== Data for review ==

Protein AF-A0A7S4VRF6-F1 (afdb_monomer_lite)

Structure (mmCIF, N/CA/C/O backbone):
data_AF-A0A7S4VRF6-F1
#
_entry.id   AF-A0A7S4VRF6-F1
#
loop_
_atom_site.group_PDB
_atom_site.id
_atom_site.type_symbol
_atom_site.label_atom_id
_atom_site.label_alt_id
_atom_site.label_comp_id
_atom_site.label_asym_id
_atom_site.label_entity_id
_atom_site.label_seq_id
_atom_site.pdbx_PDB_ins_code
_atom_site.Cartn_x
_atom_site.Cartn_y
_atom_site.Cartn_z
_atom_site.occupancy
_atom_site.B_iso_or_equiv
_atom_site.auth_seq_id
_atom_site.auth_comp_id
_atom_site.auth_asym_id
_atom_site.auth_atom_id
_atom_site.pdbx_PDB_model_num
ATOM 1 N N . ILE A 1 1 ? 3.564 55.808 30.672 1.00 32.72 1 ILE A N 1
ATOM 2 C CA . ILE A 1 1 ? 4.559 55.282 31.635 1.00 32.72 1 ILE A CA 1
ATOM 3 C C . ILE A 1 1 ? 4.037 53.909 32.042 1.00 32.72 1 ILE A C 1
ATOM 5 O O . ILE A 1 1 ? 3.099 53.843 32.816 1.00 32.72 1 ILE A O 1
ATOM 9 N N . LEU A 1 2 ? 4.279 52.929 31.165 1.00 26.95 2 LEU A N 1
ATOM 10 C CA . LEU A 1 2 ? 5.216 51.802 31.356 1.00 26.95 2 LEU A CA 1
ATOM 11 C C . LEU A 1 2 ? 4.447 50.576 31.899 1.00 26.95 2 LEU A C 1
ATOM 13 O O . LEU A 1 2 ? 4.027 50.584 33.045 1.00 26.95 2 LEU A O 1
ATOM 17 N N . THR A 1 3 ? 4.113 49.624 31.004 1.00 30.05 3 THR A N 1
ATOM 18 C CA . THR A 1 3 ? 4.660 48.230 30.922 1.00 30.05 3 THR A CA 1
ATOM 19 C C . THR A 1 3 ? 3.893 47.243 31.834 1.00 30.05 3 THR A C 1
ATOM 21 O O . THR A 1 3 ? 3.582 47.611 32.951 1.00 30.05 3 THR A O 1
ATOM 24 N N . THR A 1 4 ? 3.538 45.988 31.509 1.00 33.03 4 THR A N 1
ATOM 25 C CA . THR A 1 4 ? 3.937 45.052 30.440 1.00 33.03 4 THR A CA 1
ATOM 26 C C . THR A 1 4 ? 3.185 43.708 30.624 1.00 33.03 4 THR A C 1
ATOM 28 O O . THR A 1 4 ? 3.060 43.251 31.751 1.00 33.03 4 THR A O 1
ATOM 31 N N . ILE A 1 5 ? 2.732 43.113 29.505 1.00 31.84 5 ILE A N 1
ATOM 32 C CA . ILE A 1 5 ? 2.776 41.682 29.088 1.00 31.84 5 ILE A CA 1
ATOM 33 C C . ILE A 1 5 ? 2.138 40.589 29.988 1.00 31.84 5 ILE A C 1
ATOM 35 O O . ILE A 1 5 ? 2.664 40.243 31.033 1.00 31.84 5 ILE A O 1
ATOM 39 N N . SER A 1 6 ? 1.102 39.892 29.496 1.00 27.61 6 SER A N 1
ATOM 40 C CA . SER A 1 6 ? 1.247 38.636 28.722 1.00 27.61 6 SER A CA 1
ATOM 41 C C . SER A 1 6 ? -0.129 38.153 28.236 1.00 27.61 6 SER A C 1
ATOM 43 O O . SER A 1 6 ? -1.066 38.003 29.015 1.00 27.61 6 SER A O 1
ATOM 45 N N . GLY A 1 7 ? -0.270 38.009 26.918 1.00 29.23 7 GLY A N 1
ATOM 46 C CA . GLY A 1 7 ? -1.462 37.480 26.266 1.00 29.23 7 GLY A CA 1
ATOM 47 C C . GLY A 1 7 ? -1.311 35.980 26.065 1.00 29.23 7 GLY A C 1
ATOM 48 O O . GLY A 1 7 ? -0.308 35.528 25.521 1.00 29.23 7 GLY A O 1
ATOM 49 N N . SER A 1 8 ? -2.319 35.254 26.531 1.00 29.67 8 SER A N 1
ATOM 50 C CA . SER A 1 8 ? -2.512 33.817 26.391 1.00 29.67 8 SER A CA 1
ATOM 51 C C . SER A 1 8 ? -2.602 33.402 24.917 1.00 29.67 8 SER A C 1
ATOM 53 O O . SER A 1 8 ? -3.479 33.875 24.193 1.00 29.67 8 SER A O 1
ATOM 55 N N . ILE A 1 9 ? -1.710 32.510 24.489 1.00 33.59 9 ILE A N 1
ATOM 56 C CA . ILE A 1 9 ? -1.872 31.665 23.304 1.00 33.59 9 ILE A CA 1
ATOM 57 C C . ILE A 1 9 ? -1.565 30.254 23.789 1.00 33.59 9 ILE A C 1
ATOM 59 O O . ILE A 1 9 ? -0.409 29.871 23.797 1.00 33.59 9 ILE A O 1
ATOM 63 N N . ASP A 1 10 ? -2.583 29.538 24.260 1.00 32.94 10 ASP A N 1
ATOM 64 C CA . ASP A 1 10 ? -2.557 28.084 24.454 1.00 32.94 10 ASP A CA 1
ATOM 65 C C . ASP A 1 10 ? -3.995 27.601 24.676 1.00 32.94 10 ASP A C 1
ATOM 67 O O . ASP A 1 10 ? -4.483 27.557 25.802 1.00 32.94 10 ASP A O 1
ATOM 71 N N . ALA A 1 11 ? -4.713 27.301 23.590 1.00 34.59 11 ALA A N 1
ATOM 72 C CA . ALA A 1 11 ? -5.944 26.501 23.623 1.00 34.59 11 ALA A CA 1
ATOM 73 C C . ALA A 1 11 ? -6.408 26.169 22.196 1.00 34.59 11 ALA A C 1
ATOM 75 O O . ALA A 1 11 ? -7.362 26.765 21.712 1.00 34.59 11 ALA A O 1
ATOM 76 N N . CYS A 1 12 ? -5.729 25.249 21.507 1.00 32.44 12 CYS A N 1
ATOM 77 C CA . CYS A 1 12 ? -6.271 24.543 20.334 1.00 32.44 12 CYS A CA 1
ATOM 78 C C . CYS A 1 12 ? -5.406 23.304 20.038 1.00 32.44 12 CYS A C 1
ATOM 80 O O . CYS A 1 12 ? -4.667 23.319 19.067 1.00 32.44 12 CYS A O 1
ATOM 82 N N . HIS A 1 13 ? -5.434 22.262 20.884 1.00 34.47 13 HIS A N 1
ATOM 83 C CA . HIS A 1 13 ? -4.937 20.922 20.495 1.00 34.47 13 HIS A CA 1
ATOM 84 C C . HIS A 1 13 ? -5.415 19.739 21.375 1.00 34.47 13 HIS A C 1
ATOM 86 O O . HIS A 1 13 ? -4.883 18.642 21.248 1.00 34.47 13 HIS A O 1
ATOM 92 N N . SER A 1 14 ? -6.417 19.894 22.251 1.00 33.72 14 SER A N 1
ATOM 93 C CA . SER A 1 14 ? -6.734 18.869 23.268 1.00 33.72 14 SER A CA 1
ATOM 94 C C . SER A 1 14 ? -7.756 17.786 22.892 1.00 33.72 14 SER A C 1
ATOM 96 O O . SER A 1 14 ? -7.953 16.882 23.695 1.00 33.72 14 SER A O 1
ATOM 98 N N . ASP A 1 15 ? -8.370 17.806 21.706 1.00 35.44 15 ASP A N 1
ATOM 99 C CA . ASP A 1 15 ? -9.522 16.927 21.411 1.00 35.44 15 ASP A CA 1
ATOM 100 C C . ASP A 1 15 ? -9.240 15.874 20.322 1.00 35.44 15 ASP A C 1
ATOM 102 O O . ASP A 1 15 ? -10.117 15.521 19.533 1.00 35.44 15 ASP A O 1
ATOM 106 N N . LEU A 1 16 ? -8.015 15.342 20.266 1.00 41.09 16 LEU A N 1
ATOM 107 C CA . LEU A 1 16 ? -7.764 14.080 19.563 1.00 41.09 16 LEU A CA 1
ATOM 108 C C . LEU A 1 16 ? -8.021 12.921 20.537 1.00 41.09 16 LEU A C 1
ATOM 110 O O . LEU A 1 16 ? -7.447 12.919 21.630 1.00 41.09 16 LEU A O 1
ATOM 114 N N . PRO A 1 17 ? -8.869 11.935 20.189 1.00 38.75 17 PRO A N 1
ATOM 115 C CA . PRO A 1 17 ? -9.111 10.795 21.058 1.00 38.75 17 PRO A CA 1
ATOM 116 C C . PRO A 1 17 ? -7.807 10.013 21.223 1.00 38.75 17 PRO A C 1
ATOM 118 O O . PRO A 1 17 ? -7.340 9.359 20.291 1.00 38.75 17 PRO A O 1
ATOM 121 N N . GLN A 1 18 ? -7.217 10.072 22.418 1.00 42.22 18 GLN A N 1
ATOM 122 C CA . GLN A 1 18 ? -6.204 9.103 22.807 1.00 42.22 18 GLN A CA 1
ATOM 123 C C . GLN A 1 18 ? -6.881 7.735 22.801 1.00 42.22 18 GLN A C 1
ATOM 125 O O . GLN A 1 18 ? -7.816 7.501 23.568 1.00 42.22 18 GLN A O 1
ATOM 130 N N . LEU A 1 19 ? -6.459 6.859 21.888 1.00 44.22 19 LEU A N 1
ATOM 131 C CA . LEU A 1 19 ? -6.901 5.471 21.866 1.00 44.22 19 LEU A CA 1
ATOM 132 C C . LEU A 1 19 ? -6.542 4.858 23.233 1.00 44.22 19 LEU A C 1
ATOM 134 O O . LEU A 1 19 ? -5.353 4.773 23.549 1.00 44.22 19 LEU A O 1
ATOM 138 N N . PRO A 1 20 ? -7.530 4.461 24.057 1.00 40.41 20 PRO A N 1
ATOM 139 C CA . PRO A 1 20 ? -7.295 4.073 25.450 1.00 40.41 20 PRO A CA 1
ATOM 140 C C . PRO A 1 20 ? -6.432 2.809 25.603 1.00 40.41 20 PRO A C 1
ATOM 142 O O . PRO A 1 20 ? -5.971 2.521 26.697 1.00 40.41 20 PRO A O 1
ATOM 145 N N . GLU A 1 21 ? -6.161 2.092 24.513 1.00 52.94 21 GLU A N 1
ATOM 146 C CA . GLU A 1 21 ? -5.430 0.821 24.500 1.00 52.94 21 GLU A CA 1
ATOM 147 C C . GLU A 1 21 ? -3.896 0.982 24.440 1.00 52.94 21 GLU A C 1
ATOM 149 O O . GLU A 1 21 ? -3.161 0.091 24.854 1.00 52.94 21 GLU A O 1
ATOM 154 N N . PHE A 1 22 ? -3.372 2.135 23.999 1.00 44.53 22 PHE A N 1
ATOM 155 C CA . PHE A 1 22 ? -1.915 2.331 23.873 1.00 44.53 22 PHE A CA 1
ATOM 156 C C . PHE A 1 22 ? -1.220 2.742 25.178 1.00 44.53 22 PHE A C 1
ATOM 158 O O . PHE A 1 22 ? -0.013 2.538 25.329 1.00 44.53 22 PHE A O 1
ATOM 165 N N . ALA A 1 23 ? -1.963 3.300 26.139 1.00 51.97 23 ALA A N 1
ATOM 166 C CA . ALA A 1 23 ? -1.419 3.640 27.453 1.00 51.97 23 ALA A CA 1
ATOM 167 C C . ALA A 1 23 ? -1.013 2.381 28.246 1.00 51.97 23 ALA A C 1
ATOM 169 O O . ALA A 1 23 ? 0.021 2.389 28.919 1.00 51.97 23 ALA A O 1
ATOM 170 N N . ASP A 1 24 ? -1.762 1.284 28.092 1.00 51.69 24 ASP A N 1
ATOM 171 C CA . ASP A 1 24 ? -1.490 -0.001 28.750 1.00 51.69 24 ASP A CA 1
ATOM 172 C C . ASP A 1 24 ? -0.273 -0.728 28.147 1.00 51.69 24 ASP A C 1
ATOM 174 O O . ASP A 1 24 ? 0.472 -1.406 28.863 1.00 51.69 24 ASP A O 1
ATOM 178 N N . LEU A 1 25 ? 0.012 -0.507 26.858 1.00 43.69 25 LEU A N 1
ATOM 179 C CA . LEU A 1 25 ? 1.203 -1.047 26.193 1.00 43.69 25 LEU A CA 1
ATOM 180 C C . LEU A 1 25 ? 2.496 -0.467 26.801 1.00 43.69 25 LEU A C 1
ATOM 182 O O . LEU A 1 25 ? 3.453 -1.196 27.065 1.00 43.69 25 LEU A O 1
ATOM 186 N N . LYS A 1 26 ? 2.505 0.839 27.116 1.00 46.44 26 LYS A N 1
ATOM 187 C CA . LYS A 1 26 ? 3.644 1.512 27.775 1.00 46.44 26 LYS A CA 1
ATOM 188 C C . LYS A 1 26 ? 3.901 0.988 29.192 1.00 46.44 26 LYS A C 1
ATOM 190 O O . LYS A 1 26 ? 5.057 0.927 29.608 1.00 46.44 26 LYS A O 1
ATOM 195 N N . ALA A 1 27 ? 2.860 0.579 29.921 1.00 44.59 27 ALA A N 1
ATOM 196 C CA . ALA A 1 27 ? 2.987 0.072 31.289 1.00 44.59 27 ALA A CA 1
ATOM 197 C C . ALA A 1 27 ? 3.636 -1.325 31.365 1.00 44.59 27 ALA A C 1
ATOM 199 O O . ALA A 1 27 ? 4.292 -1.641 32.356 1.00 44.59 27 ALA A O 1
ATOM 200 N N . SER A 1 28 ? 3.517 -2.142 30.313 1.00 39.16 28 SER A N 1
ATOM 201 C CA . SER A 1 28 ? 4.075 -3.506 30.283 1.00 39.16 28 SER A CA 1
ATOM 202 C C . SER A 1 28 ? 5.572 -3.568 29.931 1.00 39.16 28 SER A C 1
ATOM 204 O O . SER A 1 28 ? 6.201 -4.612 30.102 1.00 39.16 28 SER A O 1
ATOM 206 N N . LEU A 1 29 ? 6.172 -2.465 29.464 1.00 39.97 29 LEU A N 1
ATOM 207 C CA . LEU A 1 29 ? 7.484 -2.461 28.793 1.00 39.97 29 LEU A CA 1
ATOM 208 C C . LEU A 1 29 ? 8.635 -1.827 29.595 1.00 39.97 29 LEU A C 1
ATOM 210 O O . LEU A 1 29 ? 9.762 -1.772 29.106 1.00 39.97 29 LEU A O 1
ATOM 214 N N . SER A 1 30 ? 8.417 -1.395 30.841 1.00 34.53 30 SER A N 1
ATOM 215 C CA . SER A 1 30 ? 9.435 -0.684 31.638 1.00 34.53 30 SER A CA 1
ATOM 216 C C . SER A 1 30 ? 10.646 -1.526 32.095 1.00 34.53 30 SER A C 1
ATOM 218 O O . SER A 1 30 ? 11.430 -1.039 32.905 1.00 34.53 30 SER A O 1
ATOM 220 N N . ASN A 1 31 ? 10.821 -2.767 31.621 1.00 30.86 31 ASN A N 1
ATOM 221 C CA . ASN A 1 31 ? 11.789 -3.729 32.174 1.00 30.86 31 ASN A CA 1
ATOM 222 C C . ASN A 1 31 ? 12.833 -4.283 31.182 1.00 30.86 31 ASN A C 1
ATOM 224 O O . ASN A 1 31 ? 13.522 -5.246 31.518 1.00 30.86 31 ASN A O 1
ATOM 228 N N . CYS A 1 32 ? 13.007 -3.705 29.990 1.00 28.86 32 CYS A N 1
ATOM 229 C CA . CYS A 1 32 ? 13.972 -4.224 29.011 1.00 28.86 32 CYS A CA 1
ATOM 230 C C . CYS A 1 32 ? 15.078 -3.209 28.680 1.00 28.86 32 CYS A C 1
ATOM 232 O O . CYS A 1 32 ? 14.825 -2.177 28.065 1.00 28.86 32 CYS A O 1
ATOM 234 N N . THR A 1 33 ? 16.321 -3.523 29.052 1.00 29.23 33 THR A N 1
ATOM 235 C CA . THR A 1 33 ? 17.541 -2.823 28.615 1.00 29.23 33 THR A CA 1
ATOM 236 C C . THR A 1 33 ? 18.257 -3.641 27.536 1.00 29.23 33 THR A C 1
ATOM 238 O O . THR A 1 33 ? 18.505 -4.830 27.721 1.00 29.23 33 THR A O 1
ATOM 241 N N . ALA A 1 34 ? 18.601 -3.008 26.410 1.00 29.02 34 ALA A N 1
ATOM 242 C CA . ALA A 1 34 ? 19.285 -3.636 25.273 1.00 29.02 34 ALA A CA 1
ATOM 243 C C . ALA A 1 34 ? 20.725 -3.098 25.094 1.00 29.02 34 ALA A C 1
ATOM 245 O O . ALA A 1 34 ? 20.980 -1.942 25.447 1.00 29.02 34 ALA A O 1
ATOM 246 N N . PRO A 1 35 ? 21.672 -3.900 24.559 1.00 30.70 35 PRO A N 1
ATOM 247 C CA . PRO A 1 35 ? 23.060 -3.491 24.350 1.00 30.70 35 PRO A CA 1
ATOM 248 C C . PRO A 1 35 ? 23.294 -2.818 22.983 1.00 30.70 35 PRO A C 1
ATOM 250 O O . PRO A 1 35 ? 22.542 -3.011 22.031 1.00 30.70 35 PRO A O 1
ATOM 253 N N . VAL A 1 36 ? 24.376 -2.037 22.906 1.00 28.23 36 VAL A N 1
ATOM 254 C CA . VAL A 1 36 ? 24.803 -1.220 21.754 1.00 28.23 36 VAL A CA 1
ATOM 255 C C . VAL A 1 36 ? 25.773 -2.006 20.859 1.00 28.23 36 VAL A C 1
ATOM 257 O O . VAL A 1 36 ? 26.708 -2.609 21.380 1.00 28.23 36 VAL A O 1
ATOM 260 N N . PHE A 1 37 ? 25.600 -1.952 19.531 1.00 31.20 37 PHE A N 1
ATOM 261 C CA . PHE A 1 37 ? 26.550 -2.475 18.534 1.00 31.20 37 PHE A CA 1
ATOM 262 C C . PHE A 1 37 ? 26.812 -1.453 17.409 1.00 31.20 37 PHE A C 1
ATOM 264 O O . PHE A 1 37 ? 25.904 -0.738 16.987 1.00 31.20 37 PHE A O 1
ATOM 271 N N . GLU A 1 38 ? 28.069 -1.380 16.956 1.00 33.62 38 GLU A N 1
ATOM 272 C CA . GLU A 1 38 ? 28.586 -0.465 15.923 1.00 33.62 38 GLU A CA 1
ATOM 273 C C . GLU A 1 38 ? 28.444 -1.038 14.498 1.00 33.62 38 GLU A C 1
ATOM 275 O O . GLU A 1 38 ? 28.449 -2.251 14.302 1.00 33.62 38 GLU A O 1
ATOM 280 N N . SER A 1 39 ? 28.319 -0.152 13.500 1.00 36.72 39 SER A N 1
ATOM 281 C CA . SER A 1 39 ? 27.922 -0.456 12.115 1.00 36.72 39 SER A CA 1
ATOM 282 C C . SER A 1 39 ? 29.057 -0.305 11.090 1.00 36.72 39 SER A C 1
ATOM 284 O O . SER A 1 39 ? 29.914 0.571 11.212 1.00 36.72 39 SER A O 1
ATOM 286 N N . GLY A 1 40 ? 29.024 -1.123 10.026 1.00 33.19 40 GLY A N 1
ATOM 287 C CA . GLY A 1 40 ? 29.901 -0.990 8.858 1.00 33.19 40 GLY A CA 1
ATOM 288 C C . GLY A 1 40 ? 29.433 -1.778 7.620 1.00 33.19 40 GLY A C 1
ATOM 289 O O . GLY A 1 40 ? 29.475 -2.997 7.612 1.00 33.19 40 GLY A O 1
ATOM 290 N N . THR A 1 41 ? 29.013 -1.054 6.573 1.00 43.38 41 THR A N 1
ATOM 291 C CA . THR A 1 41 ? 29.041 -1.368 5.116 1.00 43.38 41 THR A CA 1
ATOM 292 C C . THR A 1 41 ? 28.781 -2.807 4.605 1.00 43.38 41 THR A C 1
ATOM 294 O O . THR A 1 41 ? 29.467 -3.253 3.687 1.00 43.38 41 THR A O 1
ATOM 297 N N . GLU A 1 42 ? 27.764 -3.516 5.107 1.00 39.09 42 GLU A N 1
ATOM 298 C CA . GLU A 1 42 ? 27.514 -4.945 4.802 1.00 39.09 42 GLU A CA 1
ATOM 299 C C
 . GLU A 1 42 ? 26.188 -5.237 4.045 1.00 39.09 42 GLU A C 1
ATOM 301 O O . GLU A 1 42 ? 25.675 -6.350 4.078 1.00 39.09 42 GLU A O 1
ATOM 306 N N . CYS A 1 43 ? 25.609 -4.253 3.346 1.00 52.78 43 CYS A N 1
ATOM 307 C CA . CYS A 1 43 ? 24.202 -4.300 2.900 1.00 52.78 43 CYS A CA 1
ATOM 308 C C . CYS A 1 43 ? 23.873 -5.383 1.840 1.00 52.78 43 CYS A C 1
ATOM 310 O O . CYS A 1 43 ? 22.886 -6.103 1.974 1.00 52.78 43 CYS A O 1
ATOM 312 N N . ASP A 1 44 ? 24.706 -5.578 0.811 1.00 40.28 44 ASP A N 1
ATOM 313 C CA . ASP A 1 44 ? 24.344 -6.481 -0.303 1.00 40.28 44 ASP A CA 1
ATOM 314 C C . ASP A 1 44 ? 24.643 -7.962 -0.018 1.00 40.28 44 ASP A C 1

== What is needed ==
Print exactly the lines of the listing above starting at the line containing "ATOM 76 N N" and ending at the line containing "ATOM 100 C C", both included.

== Your solution ==
ATOM 76 N N . CYS A 1 12 ? -5.729 25.249 21.507 1.00 32.44 12 CYS A N 1
ATOM 77 C CA . CYS A 1 12 ? -6.271 24.543 20.334 1.00 32.44 12 CYS A CA 1
ATOM 78 C C . CYS A 1 12 ? -5.406 23.304 20.038 1.00 32.44 12 CYS A C 1
ATOM 80 O O . CYS A 1 12 ? -4.667 23.319 19.067 1.00 32.44 12 CYS A O 1
ATOM 82 N N . HIS A 1 13 ? -5.434 22.262 20.884 1.00 34.47 13 HIS A N 1
ATOM 83 C CA . HIS A 1 13 ? -4.937 20.922 20.495 1.00 34.47 13 HIS A CA 1
ATOM 84 C C . HIS A 1 13 ? -5.415 19.739 21.375 1.00 34.47 13 HIS A C 1
ATOM 86 O O . HIS A 1 13 ? -4.883 18.642 21.248 1.00 34.47 13 HIS A O 1
ATOM 92 N N . SER A 1 14 ? -6.417 19.894 22.251 1.00 33.72 14 SER A N 1
ATOM 93 C CA . SER A 1 14 ? -6.734 18.869 23.268 1.00 33.72 14 SER A CA 1
ATOM 94 C C . SER A 1 14 ? -7.756 17.786 22.892 1.00 33.72 14 SER A C 1
ATOM 96 O O . SER A 1 14 ? -7.953 16.882 23.695 1.00 33.72 14 SER A O 1
ATOM 98 N N . ASP A 1 15 ? -8.370 17.806 21.706 1.00 35.44 15 ASP A N 1
ATOM 99 C CA . ASP A 1 15 ? -9.522 16.927 21.411 1.00 35.44 15 ASP A CA 1
ATOM 100 C C . ASP A 1 15 ? -9.240 15.874 20.322 1.00 35.44 15 ASP A C 1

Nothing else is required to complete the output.